Founder of Replicate here. Also YC founder (W20). :)

It's also worth noting that we bill by the second for how long your prediction is running, and we don't bill for any idle time, so in practice Replicate works out cheaper for many workloads. We can give discounts if you're putting through a decent amount of traffic. We should be able to match Runpod's pricing.
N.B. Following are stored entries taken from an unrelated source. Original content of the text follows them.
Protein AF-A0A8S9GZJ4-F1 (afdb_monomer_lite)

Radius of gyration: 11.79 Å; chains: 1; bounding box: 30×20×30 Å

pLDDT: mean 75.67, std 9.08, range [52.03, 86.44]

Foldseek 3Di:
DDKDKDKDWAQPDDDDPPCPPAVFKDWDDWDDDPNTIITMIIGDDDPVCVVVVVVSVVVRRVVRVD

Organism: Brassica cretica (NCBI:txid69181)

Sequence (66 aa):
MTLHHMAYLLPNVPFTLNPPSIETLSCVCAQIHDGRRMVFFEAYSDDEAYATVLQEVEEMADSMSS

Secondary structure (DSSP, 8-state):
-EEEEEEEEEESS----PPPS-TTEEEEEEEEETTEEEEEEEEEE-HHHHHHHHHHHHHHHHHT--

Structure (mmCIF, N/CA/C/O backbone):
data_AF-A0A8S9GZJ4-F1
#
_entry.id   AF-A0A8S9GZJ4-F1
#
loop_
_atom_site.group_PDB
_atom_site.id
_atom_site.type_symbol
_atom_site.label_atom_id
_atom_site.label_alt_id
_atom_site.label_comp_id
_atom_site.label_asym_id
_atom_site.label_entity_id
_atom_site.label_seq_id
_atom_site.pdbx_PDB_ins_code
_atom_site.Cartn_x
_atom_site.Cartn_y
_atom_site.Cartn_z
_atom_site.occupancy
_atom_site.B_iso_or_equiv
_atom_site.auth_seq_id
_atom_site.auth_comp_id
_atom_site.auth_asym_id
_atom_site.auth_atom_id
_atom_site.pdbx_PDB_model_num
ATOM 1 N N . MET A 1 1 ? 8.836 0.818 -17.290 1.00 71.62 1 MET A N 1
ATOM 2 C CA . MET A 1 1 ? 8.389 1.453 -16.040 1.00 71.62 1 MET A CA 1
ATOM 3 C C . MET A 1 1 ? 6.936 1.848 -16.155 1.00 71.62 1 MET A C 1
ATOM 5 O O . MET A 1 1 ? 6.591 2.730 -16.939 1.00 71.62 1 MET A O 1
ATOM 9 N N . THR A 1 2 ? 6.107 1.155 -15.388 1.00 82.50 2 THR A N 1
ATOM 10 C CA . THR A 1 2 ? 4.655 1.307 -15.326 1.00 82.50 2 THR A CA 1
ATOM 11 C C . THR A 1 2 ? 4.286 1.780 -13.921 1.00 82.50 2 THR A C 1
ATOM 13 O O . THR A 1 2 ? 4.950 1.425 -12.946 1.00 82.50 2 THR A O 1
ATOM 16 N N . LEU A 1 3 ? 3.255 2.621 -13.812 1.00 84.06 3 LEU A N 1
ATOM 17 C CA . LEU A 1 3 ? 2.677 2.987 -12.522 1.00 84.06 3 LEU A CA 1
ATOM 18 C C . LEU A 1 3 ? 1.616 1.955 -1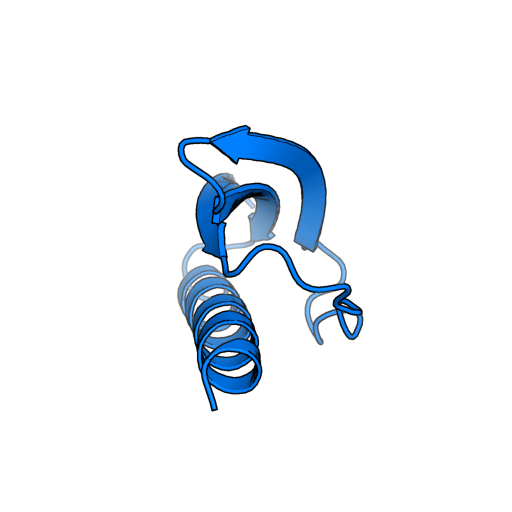2.144 1.00 84.06 3 LEU A C 1
ATOM 20 O O . LEU A 1 3 ? 0.648 1.762 -12.881 1.00 84.06 3 LEU A O 1
ATOM 24 N N . HIS A 1 4 ? 1.787 1.324 -10.989 1.00 82.06 4 HIS A N 1
ATOM 25 C CA . HIS A 1 4 ? 0.831 0.376 -10.437 1.00 82.06 4 HIS A CA 1
ATOM 26 C C . HIS A 1 4 ? 0.130 0.983 -9.224 1.00 82.06 4 HIS A C 1
ATOM 28 O O . HIS A 1 4 ? 0.784 1.488 -8.311 1.00 82.06 4 HIS A O 1
ATOM 34 N N . HIS A 1 5 ? -1.201 0.894 -9.206 1.00 84.31 5 HIS A N 1
ATOM 35 C CA . HIS A 1 5 ? -2.031 1.308 -8.078 1.00 84.31 5 HIS A CA 1
ATOM 36 C C . HIS A 1 5 ? -2.511 0.073 -7.319 1.00 84.31 5 HIS A C 1
ATOM 38 O O . HIS A 1 5 ? -3.071 -0.848 -7.914 1.00 84.31 5 HIS A O 1
ATOM 44 N N . MET A 1 6 ? -2.321 0.071 -6.004 1.00 83.56 6 MET A N 1
ATOM 45 C CA . MET A 1 6 ? -2.682 -1.041 -5.132 1.00 83.56 6 MET A CA 1
ATOM 46 C C . MET A 1 6 ? -3.473 -0.538 -3.928 1.00 83.56 6 MET A C 1
ATOM 48 O O . MET A 1 6 ? -3.202 0.541 -3.403 1.00 83.56 6 MET A O 1
ATOM 52 N N . ALA A 1 7 ? -4.445 -1.326 -3.476 1.00 84.19 7 ALA A N 1
ATOM 53 C CA . ALA A 1 7 ? -5.256 -1.020 -2.304 1.00 84.19 7 ALA A CA 1
ATOM 54 C C . ALA A 1 7 ? -5.287 -2.230 -1.368 1.00 84.19 7 ALA A C 1
ATOM 56 O O . ALA A 1 7 ? -5.691 -3.316 -1.779 1.00 84.19 7 ALA A O 1
ATOM 57 N N . TYR A 1 8 ? -4.895 -2.028 -0.112 1.00 80.69 8 TYR A N 1
ATOM 58 C CA . TYR A 1 8 ? -4.855 -3.071 0.912 1.00 80.69 8 TYR A CA 1
ATOM 59 C C . TYR A 1 8 ? -5.749 -2.707 2.088 1.00 80.69 8 TYR A C 1
ATOM 61 O O . TYR A 1 8 ? -5.783 -1.559 2.529 1.00 80.69 8 TYR A O 1
ATOM 69 N N . LEU A 1 9 ? -6.468 -3.696 2.615 1.00 84.00 9 LEU A N 1
ATOM 70 C CA . LEU A 1 9 ? -7.307 -3.542 3.797 1.00 84.0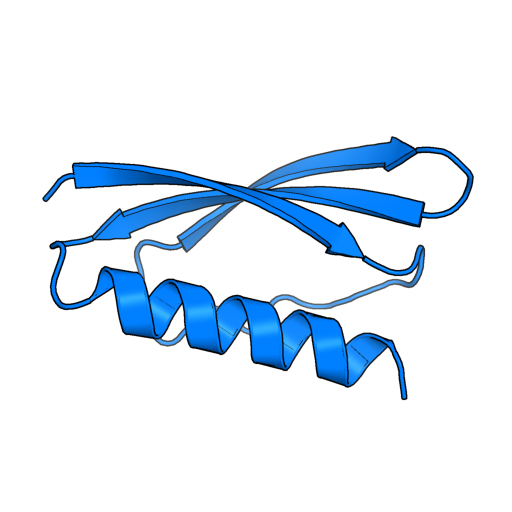0 9 LEU A CA 1
ATOM 71 C C . LEU A 1 9 ? -6.567 -4.094 5.019 1.00 84.00 9 LEU A C 1
ATOM 73 O O . LEU A 1 9 ? -6.548 -5.298 5.248 1.00 84.00 9 LEU A O 1
ATOM 77 N N . LEU A 1 10 ? -5.971 -3.200 5.801 1.00 80.00 10 LEU A N 1
ATOM 78 C CA . LEU A 1 10 ? -5.162 -3.510 6.976 1.00 80.00 10 LEU A CA 1
ATOM 79 C C . LEU A 1 10 ? -5.960 -3.349 8.281 1.00 80.00 10 LEU A C 1
ATOM 81 O O . LEU A 1 10 ? -6.962 -2.621 8.323 1.00 80.00 10 LEU A O 1
ATOM 85 N N . PRO A 1 11 ? -5.524 -3.972 9.388 1.00 78.19 11 PRO A N 1
ATOM 86 C CA . PRO A 1 11 ? -6.042 -3.654 10.714 1.00 78.19 11 PRO A CA 1
ATOM 87 C C . PRO A 1 11 ? -5.842 -2.165 11.043 1.00 78.19 11 PRO A C 1
ATOM 89 O O . PRO A 1 11 ? -4.868 -1.538 10.623 1.00 78.19 11 PRO A O 1
ATOM 92 N N . ASN A 1 12 ? -6.753 -1.566 11.817 1.00 77.38 12 ASN A N 1
ATOM 93 C CA . ASN A 1 12 ? -6.634 -0.161 12.227 1.00 77.38 12 ASN A CA 1
ATOM 94 C C . ASN A 1 12 ? -5.660 0.019 13.410 1.00 77.38 12 ASN A C 1
ATOM 96 O O . ASN A 1 12 ? -6.013 0.570 14.452 1.00 77.38 12 ASN A O 1
ATOM 100 N N . VAL A 1 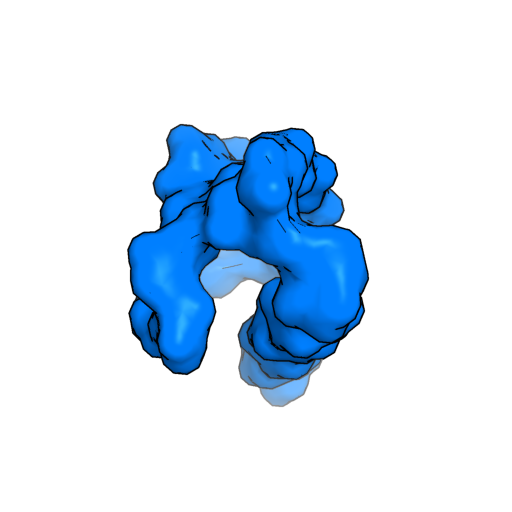13 ? -4.428 -0.452 13.240 1.00 72.12 13 VAL A N 1
ATOM 101 C CA . VAL A 1 13 ? -3.324 -0.279 14.190 1.00 72.12 13 VAL A CA 1
ATOM 102 C C . VAL A 1 13 ? -2.269 0.661 13.598 1.00 72.12 13 VAL A C 1
ATOM 104 O O . VAL A 1 13 ? -2.175 0.807 12.373 1.00 72.12 13 VAL A O 1
ATOM 107 N N . PRO A 1 14 ? -1.508 1.402 14.420 1.00 68.12 14 PRO A N 1
ATOM 108 C CA . PRO A 1 14 ? -0.335 2.117 13.934 1.00 68.12 14 PRO A CA 1
ATOM 109 C C . PRO A 1 14 ? 0.635 1.122 13.296 1.00 68.12 14 PRO A C 1
ATOM 111 O O . PRO A 1 14 ? 0.934 0.092 13.892 1.00 68.12 14 PRO A O 1
ATOM 114 N N . PHE A 1 15 ? 1.122 1.438 12.102 1.00 65.88 15 PHE A N 1
ATOM 115 C CA . PHE A 1 15 ? 2.158 0.659 11.447 1.00 65.88 15 PHE A CA 1
ATOM 116 C C . PHE A 1 15 ? 3.202 1.587 10.859 1.00 65.88 15 PHE A C 1
ATOM 118 O O . PHE A 1 15 ? 2.903 2.722 10.477 1.00 65.88 15 PHE A O 1
ATOM 125 N N . THR A 1 16 ? 4.420 1.080 10.781 1.00 62.12 16 THR A N 1
ATOM 126 C CA . THR A 1 16 ? 5.503 1.729 10.065 1.00 62.12 16 THR A CA 1
ATOM 127 C C . THR A 1 16 ? 5.679 0.965 8.772 1.00 62.12 16 THR A C 1
ATOM 129 O O . THR A 1 16 ? 5.878 -0.248 8.795 1.00 62.12 16 THR A O 1
ATOM 132 N N . LEU A 1 17 ? 5.604 1.663 7.644 1.00 60.59 17 LEU A N 1
ATOM 133 C CA . LEU A 1 17 ? 6.191 1.128 6.426 1.00 60.59 17 LEU A CA 1
ATOM 134 C C . LEU A 1 17 ? 7.687 1.162 6.674 1.00 60.59 17 LEU A C 1
ATOM 136 O O . LEU A 1 17 ? 8.269 2.247 6.744 1.00 60.59 17 LEU A O 1
ATOM 140 N N . ASN A 1 18 ? 8.304 -0.005 6.856 1.00 56.75 18 ASN A N 1
ATOM 141 C CA . ASN A 1 18 ? 9.721 -0.060 6.549 1.00 56.75 18 ASN A CA 1
ATOM 142 C C . ASN A 1 18 ? 9.813 0.369 5.087 1.00 56.75 18 ASN A C 1
ATOM 144 O O . ASN A 1 18 ? 9.052 -0.172 4.281 1.00 56.75 18 ASN A O 1
ATOM 148 N N . PRO A 1 19 ? 10.620 1.397 4.762 1.00 52.03 19 PRO A N 1
ATOM 149 C CA . PRO A 1 19 ? 10.782 1.799 3.380 1.00 52.03 19 PRO A CA 1
ATOM 150 C C . PRO A 1 19 ? 11.134 0.519 2.629 1.00 52.03 19 PRO A C 1
ATOM 152 O O . PRO A 1 19 ? 12.090 -0.156 3.031 1.00 52.03 19 PRO A O 1
ATOM 155 N N . PRO A 1 20 ? 10.306 0.109 1.660 1.00 55.44 20 PRO A N 1
ATOM 156 C CA . PRO A 1 20 ? 10.579 -1.120 0.956 1.00 55.44 20 PRO A CA 1
ATOM 157 C C . PRO A 1 20 ? 11.962 -1.000 0.340 1.00 55.44 20 PRO A C 1
ATOM 159 O O . PRO A 1 20 ? 12.451 0.098 0.054 1.00 55.44 20 PRO A O 1
ATOM 162 N N . SER A 1 21 ? 12.575 -2.145 0.081 1.00 55.06 21 SER A N 1
ATOM 163 C CA . SER A 1 21 ? 13.813 -2.240 -0.702 1.00 55.06 21 SER A CA 1
ATOM 164 C C . SER A 1 21 ? 13.676 -1.552 -2.076 1.00 55.06 21 SER A C 1
ATOM 166 O O . SER A 1 21 ? 14.651 -1.342 -2.794 1.00 55.06 21 SER A O 1
ATOM 168 N N . ILE A 1 22 ? 12.436 -1.225 -2.436 1.0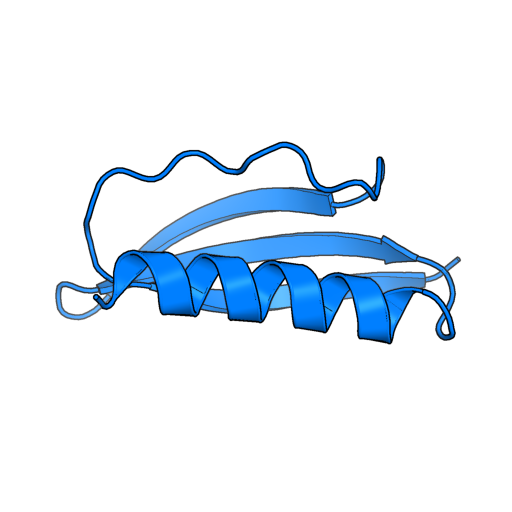0 57.53 22 ILE A N 1
ATOM 169 C CA . ILE A 1 22 ? 11.957 -0.650 -3.668 1.00 57.53 22 ILE A CA 1
ATOM 170 C C . ILE A 1 22 ? 11.747 0.854 -3.454 1.00 57.53 22 ILE A C 1
ATOM 172 O O . ILE A 1 22 ? 10.723 1.288 -2.929 1.00 57.53 22 ILE A O 1
ATOM 176 N N . GLU A 1 23 ? 12.703 1.664 -3.917 1.00 61.16 23 GLU A N 1
ATOM 177 C CA . GLU A 1 23 ? 12.689 3.141 -3.846 1.00 61.16 23 GLU A CA 1
ATOM 178 C C . GLU A 1 23 ? 11.436 3.796 -4.464 1.00 61.16 23 GLU A C 1
ATOM 180 O O . GLU A 1 23 ? 11.232 5.004 -4.352 1.00 61.16 23 GLU A O 1
ATOM 185 N N . THR A 1 24 ? 10.592 3.013 -5.132 1.00 70.69 24 THR A N 1
ATOM 186 C CA . THR A 1 24 ? 9.469 3.483 -5.931 1.00 70.69 24 THR A CA 1
ATOM 187 C C . THR A 1 24 ? 8.093 3.224 -5.326 1.00 70.69 24 THR A C 1
ATOM 189 O O . THR A 1 24 ? 7.112 3.653 -5.935 1.00 70.69 24 THR A O 1
ATOM 192 N N . LEU A 1 25 ? 7.988 2.573 -4.156 1.00 75.81 25 LEU A N 1
ATOM 193 C CA . LEU A 1 25 ? 6.709 2.441 -3.447 1.00 75.81 25 LEU A CA 1
ATOM 194 C C . LEU A 1 25 ? 6.432 3.694 -2.610 1.00 75.81 25 LEU A C 1
ATOM 196 O O . LEU A 1 25 ? 7.219 4.081 -1.747 1.00 75.81 25 LEU A O 1
ATOM 200 N N . SER A 1 26 ? 5.267 4.296 -2.803 1.00 77.00 26 SER A N 1
ATOM 201 C CA . SER A 1 26 ? 4.760 5.385 -1.973 1.00 77.00 26 SER A CA 1
ATOM 202 C C . SER A 1 26 ? 3.361 5.074 -1.465 1.00 77.00 26 SER A C 1
ATOM 204 O O . SER A 1 26 ? 2.500 4.596 -2.198 1.00 77.00 26 SER A O 1
ATOM 206 N N . CYS A 1 27 ? 3.121 5.370 -0.189 1.00 76.81 27 CYS A N 1
ATOM 207 C CA . CYS A 1 27 ? 1.777 5.387 0.377 1.00 76.81 27 CYS A CA 1
ATOM 208 C C . CYS A 1 27 ? 1.128 6.732 0.052 1.00 76.81 27 CYS A C 1
ATOM 210 O O . CYS A 1 27 ? 1.649 7.782 0.429 1.00 76.81 27 CYS A O 1
ATOM 212 N N . VAL A 1 28 ? -0.001 6.699 -0.651 1.00 79.00 28 VAL A N 1
ATOM 213 C CA . VAL A 1 28 ? -0.640 7.905 -1.196 1.00 79.00 28 VAL A CA 1
ATOM 214 C C . VAL A 1 28 ? -1.859 8.307 -0.379 1.00 79.00 28 VAL A C 1
ATOM 216 O O . VAL A 1 28 ? -2.145 9.492 -0.212 1.00 79.00 28 VAL A O 1
ATOM 219 N N . CYS A 1 29 ? -2.586 7.332 0.166 1.00 78.12 29 CYS A N 1
ATOM 220 C CA . CYS A 1 29 ? -3.777 7.599 0.959 1.00 78.12 29 CYS A CA 1
ATOM 221 C C . CYS A 1 29 ? -4.039 6.475 1.964 1.00 78.12 29 CYS A C 1
ATOM 223 O O . CYS A 1 29 ? -3.782 5.309 1.684 1.00 78.12 29 CYS A O 1
ATOM 225 N N . ALA A 1 30 ? -4.608 6.818 3.118 1.00 80.56 30 ALA A N 1
ATOM 226 C CA . ALA A 1 30 ? -5.170 5.853 4.051 1.00 80.56 30 ALA A CA 1
ATOM 227 C C . ALA A 1 30 ? -6.545 6.338 4.524 1.00 80.56 30 ALA A C 1
ATOM 229 O O . ALA A 1 30 ? -6.696 7.486 4.942 1.00 80.56 30 ALA A O 1
ATOM 230 N N . GLN A 1 31 ? -7.548 5.467 4.466 1.00 84.38 31 GLN A N 1
ATOM 231 C CA . GLN A 1 31 ? -8.917 5.727 4.913 1.00 84.38 31 GLN A CA 1
ATOM 232 C C . GLN A 1 31 ? -9.367 4.633 5.880 1.00 84.38 31 GLN A C 1
ATOM 234 O O . GLN A 1 31 ? -8.896 3.504 5.801 1.00 84.38 31 GLN A O 1
ATOM 239 N N . ILE A 1 32 ? -10.279 4.944 6.802 1.00 84.81 32 ILE A N 1
ATOM 240 C CA . ILE A 1 32 ? -10.899 3.925 7.658 1.00 84.81 32 ILE A CA 1
ATOM 241 C C . ILE A 1 32 ? -12.231 3.505 7.038 1.00 84.81 32 ILE A C 1
ATOM 243 O O . ILE A 1 32 ? -13.086 4.346 6.774 1.00 84.81 32 ILE A O 1
ATOM 247 N N . HIS A 1 33 ? -12.400 2.202 6.832 1.00 82.50 33 HIS A N 1
ATOM 248 C CA . HIS A 1 33 ? -13.601 1.569 6.305 1.00 82.50 33 HIS A CA 1
ATOM 249 C C . HIS A 1 33 ? -13.973 0.383 7.205 1.00 82.50 33 HIS A C 1
ATOM 251 O O . HIS A 1 33 ? -13.153 -0.508 7.417 1.00 82.50 33 HIS A O 1
ATOM 257 N N . ASP A 1 34 ? -15.173 0.401 7.795 1.00 84.94 34 ASP A N 1
ATOM 258 C CA . ASP A 1 34 ? -15.684 -0.643 8.702 1.00 84.94 34 ASP A CA 1
ATOM 259 C C . ASP A 1 34 ? -14.717 -1.052 9.833 1.00 84.94 34 ASP A C 1
ATOM 261 O O . ASP A 1 34 ? -14.526 -2.227 10.145 1.00 84.94 34 ASP A O 1
ATOM 265 N N . GLY A 1 35 ? -14.057 -0.066 10.453 1.00 81.31 35 GLY A N 1
ATOM 266 C CA . GLY A 1 35 ? -13.097 -0.297 11.543 1.00 81.31 35 GLY A CA 1
ATOM 267 C C . GLY A 1 35 ? -11.744 -0.866 11.095 1.00 81.31 35 GLY A C 1
ATOM 268 O O . GLY A 1 35 ? -10.871 -1.096 11.930 1.00 81.31 35 GLY A O 1
ATOM 269 N N . ARG A 1 36 ? -11.543 -1.046 9.787 1.00 82.31 36 ARG A N 1
ATOM 270 C CA . ARG A 1 36 ? -10.274 -1.416 9.152 1.00 82.31 36 ARG A CA 1
ATOM 271 C C . ARG A 1 36 ? -9.684 -0.218 8.421 1.00 82.31 36 ARG A C 1
ATOM 273 O O . ARG A 1 36 ? -10.398 0.715 8.068 1.00 82.31 36 ARG A O 1
ATOM 280 N N . ARG A 1 37 ? -8.373 -0.213 8.205 1.00 85.31 37 ARG A N 1
ATOM 281 C CA . ARG A 1 37 ? -7.678 0.845 7.472 1.00 85.31 37 ARG A CA 1
ATOM 282 C C . ARG A 1 37 ? -7.415 0.385 6.043 1.00 85.31 37 ARG A C 1
ATOM 284 O O . ARG A 1 37 ? -6.629 -0.522 5.820 1.00 85.31 37 ARG A O 1
ATOM 291 N N . MET A 1 38 ? -8.053 1.024 5.076 1.00 86.44 38 MET A N 1
ATOM 292 C CA . MET A 1 38 ? -7.747 0.872 3.661 1.00 86.44 38 MET A CA 1
ATOM 293 C C . MET A 1 38 ? -6.573 1.782 3.299 1.00 86.44 38 MET A C 1
ATOM 295 O O . MET A 1 38 ? -6.658 2.992 3.494 1.00 86.44 38 MET A O 1
ATOM 299 N N . VAL A 1 39 ? -5.478 1.214 2.806 1.00 84.81 39 VAL A N 1
ATOM 300 C CA . VAL A 1 39 ? -4.258 1.939 2.439 1.00 84.81 39 VAL A CA 1
ATOM 301 C C . VAL A 1 39 ? -4.006 1.779 0.948 1.00 84.81 39 VAL A C 1
ATOM 303 O O . VAL A 1 39 ? -4.034 0.667 0.424 1.00 84.81 39 VAL A O 1
ATOM 306 N N . PHE A 1 40 ? -3.775 2.902 0.279 1.00 84.94 40 PHE A N 1
ATOM 307 C CA . PHE A 1 40 ? -3.493 2.987 -1.144 1.00 84.94 40 PHE A CA 1
ATOM 308 C C . PHE A 1 40 ? -2.003 3.220 -1.358 1.00 84.94 40 PHE A C 1
ATOM 310 O O . PHE A 1 40 ? -1.439 4.198 -0.855 1.00 84.94 40 PHE A O 1
ATOM 317 N N . PHE A 1 41 ? -1.397 2.333 -2.136 1.00 84.56 41 PHE A N 1
ATOM 318 C CA . PHE A 1 41 ? 0.001 2.397 -2.523 1.00 84.56 41 PHE A CA 1
ATOM 319 C C . PHE A 1 41 ? 0.133 2.612 -4.023 1.00 84.56 41 PHE A C 1
ATOM 321 O O . PHE A 1 41 ? -0.646 2.085 -4.819 1.00 84.56 41 PHE A O 1
ATOM 328 N N . GLU A 1 42 ? 1.162 3.358 -4.391 1.00 85.88 42 GLU A N 1
ATOM 329 C CA . GLU A 1 42 ? 1.619 3.517 -5.761 1.00 85.88 42 GLU A CA 1
ATOM 330 C C . GLU A 1 42 ? 3.042 2.994 -5.869 1.00 85.88 42 GLU A C 1
ATOM 332 O O . GLU A 1 42 ? 3.877 3.311 -5.025 1.00 85.88 42 GLU A O 1
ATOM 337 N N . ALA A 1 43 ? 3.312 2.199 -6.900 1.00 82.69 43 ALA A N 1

Drop me an email: ben@replicate.com

Hey! Banana founder here. Explicit webhook support coming out soon, though one could always add an http POST request to their webhook endpoint at the end of their handler to send the data that way rather than awaiting the results from the client. It'd take some customization, but you're into our templates, you can click the github icon in the UI to see the source repo, fork it, add the HTTP POST call at the end of the handler, and then deploy that to Banana as a custom repo.
I’m using a docker container on Ubuntu, which is on my home lab that’s an esxi 6.5 hypervisor. Going to be building a new machine with a few hundred GB of ram and then, at some point in the next 6 months, looking at getting a good GPU with a bunch of vRAM.

Wrapped the thing in a flask app so I can expose APIs I build out.